Die wahre Entstehungsgeschichte der 10 Gebote

Die 10 Gebote In den Höhlen um Jerusalem fand ein Internationales Forscherteam schon vor geraumer eine Schriftrolle, die die wahre Entstehung der 10 Gebote enthalten soll. Die israelische Regierung hat sich bis heute geweigert diese Tatsache anzuerkennen, und die Entdeckung dieser Schriftrolle bis dato geleugnet.. Aber wie ihr seht, leider umsonst. Darum setzt Euch hin, falls nötig, putzt eure Brillengläser, und erfahrt die Wahrheit ...und Moses stieg hinauf auf den Berg Sinai, geleitet von der Stimme Gottes. Sein Volk lagerte am Fusse des Berges und sein Vieh weidete in den grünen Auen. Nachdem Moses einen Tag lang geklettert war, sah er zwischen zerklüfteten Felsen das Licht. Ein rotes, überirdisches Licht war es, wie das Funkeln eines feurigen Sterns, und er blieb stehen. Als grün wurde, ging er weiter und erreichte die Stelle, welche Gott, der Herr ihm im Traum genannt hatte. Er stolperte über einen Ast und fiel auf die Knie, als ER erschien.... und sich folgender Dialog entwickelte



"DU KNIEST VOR MIR, MEIN SOHN ?"

"Scheisse! Hier liegen Äste und Steine herum, soll ich mir hier alle Knochen brechen ? Du könntest dir einen wohligeren Platz aussuchen, um mich zu treffen!"
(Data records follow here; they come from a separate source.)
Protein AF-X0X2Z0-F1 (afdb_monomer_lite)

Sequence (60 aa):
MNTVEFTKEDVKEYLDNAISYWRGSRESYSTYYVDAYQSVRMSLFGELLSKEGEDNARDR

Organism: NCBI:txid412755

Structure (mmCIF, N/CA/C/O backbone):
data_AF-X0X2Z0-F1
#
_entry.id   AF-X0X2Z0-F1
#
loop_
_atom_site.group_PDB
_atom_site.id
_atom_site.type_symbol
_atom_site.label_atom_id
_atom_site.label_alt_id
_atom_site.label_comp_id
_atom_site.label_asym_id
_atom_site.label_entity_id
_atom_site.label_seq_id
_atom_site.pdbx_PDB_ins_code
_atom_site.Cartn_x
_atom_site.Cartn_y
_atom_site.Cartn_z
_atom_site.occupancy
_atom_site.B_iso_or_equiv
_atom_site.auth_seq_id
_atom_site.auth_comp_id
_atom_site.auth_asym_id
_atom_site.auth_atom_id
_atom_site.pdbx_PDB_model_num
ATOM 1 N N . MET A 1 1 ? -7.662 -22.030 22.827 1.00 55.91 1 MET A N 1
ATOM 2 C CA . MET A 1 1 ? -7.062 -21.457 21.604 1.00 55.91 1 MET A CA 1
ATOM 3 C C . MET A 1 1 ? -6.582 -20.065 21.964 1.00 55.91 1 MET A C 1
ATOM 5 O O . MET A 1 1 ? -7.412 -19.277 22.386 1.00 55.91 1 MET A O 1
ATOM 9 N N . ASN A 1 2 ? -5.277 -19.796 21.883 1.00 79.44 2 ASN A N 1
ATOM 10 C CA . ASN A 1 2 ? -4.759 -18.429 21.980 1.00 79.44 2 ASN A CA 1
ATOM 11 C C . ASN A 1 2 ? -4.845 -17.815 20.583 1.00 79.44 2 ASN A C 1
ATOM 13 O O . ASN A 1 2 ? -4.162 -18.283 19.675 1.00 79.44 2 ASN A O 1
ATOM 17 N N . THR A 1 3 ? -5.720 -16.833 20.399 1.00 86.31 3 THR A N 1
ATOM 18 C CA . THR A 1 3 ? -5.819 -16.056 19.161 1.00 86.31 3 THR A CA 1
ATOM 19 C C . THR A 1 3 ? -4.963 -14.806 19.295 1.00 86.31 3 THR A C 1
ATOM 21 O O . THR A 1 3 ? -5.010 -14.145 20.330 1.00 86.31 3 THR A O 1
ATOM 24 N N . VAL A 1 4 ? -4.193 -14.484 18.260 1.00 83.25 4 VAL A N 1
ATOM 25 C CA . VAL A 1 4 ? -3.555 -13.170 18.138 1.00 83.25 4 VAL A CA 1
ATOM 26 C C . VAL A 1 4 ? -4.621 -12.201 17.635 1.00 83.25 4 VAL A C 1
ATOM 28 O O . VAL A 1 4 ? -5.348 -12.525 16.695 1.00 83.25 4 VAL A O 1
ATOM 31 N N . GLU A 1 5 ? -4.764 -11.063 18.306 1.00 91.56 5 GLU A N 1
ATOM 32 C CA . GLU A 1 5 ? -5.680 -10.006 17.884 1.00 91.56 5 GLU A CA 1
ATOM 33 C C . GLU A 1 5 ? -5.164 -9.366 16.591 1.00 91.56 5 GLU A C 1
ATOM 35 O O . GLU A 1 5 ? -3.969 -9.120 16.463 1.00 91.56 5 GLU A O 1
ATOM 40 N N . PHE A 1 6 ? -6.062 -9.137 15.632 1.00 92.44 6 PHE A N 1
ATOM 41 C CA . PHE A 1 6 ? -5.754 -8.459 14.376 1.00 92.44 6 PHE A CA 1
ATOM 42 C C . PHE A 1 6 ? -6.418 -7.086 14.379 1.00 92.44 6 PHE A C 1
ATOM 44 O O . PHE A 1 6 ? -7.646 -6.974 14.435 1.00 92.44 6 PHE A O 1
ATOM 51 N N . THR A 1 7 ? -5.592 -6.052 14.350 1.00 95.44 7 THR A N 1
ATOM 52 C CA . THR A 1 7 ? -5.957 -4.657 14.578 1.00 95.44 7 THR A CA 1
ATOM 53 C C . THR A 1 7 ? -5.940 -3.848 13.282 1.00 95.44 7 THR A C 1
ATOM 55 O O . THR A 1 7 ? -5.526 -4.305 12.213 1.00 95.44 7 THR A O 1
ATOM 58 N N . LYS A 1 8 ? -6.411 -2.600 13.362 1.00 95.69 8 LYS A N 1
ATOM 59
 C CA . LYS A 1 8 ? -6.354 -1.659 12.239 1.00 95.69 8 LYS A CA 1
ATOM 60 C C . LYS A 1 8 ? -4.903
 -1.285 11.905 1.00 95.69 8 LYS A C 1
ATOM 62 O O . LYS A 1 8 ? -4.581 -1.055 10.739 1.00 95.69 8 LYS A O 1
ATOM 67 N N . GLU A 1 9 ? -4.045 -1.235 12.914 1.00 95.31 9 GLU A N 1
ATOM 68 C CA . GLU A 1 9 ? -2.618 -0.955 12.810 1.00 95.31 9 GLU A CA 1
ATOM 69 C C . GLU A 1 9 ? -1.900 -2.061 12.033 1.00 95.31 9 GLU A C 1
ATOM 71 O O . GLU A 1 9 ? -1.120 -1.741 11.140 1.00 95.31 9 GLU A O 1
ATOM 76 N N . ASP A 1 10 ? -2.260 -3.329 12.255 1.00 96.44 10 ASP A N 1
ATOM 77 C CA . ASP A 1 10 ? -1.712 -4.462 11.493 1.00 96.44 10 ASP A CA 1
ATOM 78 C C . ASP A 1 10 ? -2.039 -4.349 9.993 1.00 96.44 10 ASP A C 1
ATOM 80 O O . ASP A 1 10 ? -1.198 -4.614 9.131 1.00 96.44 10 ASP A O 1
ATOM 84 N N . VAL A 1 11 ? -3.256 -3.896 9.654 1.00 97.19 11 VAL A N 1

"MOSES, DU MUSST NICHT VOR MIR NIEDERKNIEHEN. STEH AUF UND KLAGE NICHT. ICH HABE DICH AUSERWÄHLT UND HIER ERWARTET. ABER DU SIEHST MÜDE AUS?!"

"Ja, und ich habe auch nix an den Ohren, du brauchst also nicht so zu schreien! Ja, wir hatten gestern ein Fest!"
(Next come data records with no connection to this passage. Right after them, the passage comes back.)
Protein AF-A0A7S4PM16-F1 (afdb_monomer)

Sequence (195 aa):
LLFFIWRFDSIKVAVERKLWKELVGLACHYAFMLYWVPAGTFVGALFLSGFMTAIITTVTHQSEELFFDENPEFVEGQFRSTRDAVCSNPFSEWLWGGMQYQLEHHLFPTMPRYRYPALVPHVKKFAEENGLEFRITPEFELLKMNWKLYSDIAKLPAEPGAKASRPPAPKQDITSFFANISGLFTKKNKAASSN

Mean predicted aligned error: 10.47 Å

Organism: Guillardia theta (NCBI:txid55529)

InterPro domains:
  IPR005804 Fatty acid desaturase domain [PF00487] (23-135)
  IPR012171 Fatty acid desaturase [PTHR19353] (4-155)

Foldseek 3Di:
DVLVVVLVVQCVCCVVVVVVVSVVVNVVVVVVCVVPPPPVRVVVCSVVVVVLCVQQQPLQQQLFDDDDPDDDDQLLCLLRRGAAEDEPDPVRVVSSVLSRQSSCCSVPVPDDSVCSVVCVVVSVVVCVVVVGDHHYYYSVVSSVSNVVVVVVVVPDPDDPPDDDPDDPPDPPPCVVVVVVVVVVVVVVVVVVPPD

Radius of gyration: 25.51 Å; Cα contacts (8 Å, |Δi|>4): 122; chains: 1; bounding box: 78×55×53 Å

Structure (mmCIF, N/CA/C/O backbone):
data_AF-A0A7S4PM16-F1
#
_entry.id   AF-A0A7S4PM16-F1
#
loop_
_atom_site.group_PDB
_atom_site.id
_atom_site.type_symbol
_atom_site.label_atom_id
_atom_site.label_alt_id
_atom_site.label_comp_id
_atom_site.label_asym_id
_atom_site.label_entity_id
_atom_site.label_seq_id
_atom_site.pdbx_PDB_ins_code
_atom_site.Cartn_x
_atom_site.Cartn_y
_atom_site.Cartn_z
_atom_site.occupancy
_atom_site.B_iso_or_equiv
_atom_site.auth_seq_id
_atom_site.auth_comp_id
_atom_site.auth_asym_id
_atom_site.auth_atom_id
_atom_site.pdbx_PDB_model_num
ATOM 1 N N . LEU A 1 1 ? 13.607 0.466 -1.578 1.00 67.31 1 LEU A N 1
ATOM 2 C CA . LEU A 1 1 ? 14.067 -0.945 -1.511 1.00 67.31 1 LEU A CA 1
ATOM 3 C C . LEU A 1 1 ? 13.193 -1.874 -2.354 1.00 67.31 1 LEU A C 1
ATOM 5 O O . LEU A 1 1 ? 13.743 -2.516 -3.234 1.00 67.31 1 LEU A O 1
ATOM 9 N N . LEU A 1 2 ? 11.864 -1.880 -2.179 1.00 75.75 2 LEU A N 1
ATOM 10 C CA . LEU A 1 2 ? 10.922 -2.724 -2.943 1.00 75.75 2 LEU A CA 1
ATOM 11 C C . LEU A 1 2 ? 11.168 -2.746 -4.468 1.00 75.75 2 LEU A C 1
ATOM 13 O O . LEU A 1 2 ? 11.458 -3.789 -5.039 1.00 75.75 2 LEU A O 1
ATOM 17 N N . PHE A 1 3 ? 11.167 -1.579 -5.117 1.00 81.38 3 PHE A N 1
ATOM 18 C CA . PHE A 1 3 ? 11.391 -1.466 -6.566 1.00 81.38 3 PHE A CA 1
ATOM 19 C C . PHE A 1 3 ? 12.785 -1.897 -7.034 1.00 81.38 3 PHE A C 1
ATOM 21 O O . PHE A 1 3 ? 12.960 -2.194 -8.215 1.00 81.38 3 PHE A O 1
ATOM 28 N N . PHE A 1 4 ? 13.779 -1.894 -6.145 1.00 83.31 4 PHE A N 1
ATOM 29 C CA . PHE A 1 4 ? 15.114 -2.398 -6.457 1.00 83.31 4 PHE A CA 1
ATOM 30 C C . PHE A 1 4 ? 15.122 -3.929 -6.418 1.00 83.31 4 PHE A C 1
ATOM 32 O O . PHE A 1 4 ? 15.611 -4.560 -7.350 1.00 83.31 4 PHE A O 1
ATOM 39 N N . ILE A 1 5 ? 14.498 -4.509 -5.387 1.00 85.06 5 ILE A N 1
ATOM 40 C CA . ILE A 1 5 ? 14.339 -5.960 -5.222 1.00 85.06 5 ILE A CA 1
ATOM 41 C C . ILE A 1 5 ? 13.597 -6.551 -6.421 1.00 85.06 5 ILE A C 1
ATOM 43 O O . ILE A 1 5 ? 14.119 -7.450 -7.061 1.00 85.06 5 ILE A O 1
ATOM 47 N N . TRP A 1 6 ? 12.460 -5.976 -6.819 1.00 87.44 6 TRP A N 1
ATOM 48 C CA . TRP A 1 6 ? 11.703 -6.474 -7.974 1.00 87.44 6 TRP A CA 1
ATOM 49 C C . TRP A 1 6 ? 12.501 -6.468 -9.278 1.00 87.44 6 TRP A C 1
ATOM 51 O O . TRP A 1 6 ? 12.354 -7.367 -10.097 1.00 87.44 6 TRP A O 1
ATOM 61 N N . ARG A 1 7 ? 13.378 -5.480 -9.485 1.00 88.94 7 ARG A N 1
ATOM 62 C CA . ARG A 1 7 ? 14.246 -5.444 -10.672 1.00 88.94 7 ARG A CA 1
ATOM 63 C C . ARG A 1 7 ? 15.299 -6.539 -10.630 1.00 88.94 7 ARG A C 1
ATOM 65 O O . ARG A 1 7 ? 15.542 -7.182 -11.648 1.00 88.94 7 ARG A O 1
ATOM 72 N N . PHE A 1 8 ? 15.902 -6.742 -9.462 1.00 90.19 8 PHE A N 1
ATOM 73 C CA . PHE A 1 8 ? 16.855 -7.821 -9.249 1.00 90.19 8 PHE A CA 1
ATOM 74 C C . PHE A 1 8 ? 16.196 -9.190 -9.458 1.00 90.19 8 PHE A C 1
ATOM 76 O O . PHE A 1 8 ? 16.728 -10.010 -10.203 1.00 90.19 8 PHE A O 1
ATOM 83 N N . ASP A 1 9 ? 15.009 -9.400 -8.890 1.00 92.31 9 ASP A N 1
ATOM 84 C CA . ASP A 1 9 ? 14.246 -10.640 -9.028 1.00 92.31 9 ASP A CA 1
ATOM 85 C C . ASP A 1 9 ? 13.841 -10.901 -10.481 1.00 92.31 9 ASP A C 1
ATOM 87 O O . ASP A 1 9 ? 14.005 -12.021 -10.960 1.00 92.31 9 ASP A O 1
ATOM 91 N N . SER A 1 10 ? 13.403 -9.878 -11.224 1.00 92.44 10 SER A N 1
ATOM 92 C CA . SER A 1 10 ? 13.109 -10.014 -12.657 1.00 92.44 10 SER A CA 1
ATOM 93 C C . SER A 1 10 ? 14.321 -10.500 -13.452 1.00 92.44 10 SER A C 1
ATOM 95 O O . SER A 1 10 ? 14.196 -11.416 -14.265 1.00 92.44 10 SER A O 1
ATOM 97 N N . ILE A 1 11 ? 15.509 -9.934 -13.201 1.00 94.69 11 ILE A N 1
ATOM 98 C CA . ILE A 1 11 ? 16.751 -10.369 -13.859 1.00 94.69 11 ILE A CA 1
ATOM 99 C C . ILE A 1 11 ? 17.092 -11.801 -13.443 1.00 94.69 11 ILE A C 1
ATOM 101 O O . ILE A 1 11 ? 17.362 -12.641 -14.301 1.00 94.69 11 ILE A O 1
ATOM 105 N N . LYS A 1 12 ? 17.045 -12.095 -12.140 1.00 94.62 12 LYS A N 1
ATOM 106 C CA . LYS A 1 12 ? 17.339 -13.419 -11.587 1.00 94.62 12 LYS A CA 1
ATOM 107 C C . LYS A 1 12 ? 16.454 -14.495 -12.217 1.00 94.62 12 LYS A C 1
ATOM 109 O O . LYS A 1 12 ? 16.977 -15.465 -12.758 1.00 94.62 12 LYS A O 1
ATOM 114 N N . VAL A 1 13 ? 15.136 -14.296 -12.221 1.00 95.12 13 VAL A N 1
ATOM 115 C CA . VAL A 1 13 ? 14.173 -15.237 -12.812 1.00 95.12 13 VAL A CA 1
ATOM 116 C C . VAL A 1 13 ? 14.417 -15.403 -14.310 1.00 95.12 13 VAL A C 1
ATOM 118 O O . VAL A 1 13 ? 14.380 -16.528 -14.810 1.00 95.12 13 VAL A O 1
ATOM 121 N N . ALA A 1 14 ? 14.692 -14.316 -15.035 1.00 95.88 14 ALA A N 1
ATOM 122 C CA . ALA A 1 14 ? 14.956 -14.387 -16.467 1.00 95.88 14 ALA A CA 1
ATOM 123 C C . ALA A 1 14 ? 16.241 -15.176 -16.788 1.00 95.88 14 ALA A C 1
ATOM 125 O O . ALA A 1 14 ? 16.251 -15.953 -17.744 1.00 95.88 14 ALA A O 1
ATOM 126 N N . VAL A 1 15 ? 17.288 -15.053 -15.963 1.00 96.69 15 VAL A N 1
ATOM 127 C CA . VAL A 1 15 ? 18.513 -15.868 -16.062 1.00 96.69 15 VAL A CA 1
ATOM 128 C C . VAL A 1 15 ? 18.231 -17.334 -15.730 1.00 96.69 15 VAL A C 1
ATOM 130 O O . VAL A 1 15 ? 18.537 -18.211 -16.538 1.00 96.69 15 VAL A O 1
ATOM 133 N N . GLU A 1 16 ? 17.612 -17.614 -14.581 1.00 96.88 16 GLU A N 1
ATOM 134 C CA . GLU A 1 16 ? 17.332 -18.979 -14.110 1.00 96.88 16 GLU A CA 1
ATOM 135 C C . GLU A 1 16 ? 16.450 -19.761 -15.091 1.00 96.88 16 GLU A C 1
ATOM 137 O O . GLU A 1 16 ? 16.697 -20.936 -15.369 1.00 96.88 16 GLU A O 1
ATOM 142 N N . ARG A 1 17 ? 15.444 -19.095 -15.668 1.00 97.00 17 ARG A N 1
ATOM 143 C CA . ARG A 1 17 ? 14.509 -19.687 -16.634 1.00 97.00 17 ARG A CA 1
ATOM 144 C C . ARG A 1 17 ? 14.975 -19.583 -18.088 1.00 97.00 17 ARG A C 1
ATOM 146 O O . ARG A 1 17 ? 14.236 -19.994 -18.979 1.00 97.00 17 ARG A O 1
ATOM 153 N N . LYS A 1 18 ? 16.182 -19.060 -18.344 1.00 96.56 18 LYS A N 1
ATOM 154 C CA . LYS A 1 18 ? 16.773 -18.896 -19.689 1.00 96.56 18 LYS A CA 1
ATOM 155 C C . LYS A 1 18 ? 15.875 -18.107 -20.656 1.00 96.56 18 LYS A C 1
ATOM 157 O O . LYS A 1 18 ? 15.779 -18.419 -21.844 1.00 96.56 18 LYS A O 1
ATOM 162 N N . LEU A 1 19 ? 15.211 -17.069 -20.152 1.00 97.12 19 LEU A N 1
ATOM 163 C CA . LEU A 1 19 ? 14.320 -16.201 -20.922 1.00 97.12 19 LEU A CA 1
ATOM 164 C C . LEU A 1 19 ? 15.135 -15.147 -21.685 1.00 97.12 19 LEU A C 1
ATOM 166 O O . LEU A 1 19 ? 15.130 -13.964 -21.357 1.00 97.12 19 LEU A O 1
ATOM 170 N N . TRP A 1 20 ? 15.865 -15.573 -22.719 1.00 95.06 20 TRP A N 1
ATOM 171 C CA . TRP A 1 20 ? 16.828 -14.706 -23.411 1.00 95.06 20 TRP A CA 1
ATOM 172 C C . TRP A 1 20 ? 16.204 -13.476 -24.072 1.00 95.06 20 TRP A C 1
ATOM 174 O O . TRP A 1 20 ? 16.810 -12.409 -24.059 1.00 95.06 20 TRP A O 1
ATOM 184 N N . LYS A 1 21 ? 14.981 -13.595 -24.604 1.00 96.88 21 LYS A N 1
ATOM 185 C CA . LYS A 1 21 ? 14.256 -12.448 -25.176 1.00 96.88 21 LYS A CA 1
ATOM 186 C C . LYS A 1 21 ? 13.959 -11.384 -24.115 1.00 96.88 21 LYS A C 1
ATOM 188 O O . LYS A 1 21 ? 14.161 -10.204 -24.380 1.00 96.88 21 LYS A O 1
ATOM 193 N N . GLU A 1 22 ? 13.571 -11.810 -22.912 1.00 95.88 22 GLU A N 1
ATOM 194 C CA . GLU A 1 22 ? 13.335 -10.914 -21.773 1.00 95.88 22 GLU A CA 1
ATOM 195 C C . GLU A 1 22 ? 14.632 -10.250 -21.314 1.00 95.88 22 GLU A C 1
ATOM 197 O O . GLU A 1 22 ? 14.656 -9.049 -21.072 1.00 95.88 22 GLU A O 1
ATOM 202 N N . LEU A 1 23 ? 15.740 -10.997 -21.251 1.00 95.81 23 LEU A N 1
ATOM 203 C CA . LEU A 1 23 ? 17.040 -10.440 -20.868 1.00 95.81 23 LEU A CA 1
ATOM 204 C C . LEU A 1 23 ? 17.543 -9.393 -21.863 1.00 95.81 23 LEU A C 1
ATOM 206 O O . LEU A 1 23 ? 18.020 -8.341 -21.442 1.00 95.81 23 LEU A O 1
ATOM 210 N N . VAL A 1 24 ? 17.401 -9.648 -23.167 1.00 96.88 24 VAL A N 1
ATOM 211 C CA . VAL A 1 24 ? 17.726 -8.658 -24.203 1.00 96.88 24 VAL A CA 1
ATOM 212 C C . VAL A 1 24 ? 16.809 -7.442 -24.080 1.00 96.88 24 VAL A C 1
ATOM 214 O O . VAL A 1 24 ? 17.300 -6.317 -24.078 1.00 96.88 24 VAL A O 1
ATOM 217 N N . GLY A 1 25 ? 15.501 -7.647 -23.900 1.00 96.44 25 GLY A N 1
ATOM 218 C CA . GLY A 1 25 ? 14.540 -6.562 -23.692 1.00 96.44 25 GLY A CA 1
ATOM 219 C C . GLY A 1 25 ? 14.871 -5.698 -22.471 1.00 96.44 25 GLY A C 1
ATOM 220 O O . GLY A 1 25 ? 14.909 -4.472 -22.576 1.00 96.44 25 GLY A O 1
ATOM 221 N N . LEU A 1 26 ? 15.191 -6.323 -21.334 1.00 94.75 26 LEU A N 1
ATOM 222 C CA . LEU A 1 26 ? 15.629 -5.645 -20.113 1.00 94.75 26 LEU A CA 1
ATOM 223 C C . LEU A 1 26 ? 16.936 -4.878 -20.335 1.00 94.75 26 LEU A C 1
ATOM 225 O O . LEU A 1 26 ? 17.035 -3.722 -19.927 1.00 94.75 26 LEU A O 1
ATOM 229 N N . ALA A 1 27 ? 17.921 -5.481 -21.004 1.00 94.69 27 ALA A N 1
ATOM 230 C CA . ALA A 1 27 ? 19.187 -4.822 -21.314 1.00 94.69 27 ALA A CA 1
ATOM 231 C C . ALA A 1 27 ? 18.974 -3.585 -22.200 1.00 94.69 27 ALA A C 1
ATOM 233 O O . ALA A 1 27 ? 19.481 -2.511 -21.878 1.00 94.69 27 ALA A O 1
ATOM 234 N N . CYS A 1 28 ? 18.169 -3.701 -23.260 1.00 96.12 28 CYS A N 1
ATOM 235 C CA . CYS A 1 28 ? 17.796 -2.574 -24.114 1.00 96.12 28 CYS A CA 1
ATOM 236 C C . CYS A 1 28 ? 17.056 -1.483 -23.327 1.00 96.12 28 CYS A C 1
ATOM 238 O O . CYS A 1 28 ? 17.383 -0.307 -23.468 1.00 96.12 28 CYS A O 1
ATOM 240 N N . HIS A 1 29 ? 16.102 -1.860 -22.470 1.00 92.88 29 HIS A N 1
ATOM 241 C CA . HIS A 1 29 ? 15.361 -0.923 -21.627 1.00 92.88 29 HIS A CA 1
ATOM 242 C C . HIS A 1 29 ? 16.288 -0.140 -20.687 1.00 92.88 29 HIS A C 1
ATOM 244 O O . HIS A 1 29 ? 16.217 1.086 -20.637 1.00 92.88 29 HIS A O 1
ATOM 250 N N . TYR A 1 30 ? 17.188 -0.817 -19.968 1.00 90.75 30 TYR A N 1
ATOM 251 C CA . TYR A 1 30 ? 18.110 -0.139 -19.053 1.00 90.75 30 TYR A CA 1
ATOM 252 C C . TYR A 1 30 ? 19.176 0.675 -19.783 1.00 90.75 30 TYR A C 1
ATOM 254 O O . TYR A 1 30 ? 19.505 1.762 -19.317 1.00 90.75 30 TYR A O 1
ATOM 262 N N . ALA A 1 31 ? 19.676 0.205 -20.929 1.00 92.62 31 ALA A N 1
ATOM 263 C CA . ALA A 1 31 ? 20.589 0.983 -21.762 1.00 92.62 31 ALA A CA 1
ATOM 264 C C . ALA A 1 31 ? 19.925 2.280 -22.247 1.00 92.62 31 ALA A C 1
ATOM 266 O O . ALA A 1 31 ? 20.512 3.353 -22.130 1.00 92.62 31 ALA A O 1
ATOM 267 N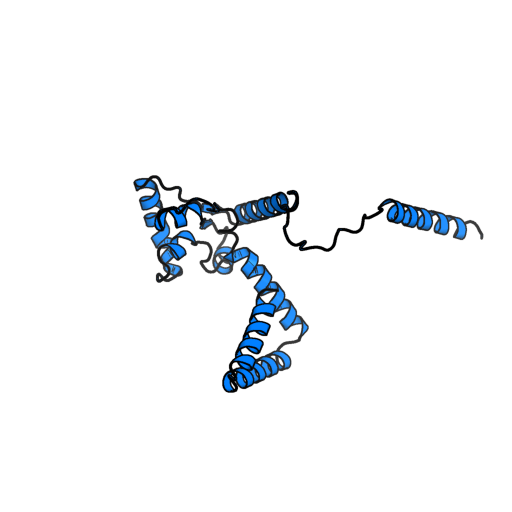 N . PHE A 1 32 ? 18.673 2.199 -22.709 1.00 92.94 32 PHE A N 1
ATOM 268 C CA . PHE A 1 32 ? 17.878 3.369 -23.074 1.00 92.94 32 PHE A CA 1
ATOM 269 C C . PHE A 1 32 ? 17.693 4.314 -21.878 1.00 92.94 32 PHE A C 1
ATOM 271 O O . PHE A 1 32 ? 17.986 5.503 -21.980 1.00 92.94 32 PHE A O 1
ATOM 278 N N . MET A 1 33 ? 17.267 3.792 -20.726 1.00 90.25 33 MET A N 1
ATOM 279 C CA . MET A 1 33 ? 17.035 4.609 -19.532 1.00 90.25 33 MET A CA 1
ATOM 280 C C . MET A 1 33 ? 18.312 5.301 -19.049 1.00 90.25 33 MET A C 1
ATOM 282 O O . MET A 1 33 ? 18.271 6.490 -18.770 1.00 90.25 33 MET A O 1
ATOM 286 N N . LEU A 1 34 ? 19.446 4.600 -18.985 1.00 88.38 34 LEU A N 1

"WELCHES FEST? MIR ZU LOBPREISEN?"

"Ah, das ist schon besser von der Lautstärke! Äh, nein, die Beschneidung meines Sohnes Samuel!"

"IHR BESCHNEIDET EURE KINDER, ICH VERSTEHE NICHT?"

"Wie, du verstehst nicht? Na, da vorne, na dahaa!.... die Pelle, du weisst schon, hä?"

"WAS IST DAS FÜR EIN SELTSAMES RITUAL? IST DAS VON MIR?"

"Können wir auch mal was machen, was nicht von dir ist? Ist der Herr dann vielleicht beleidigt, oder was??"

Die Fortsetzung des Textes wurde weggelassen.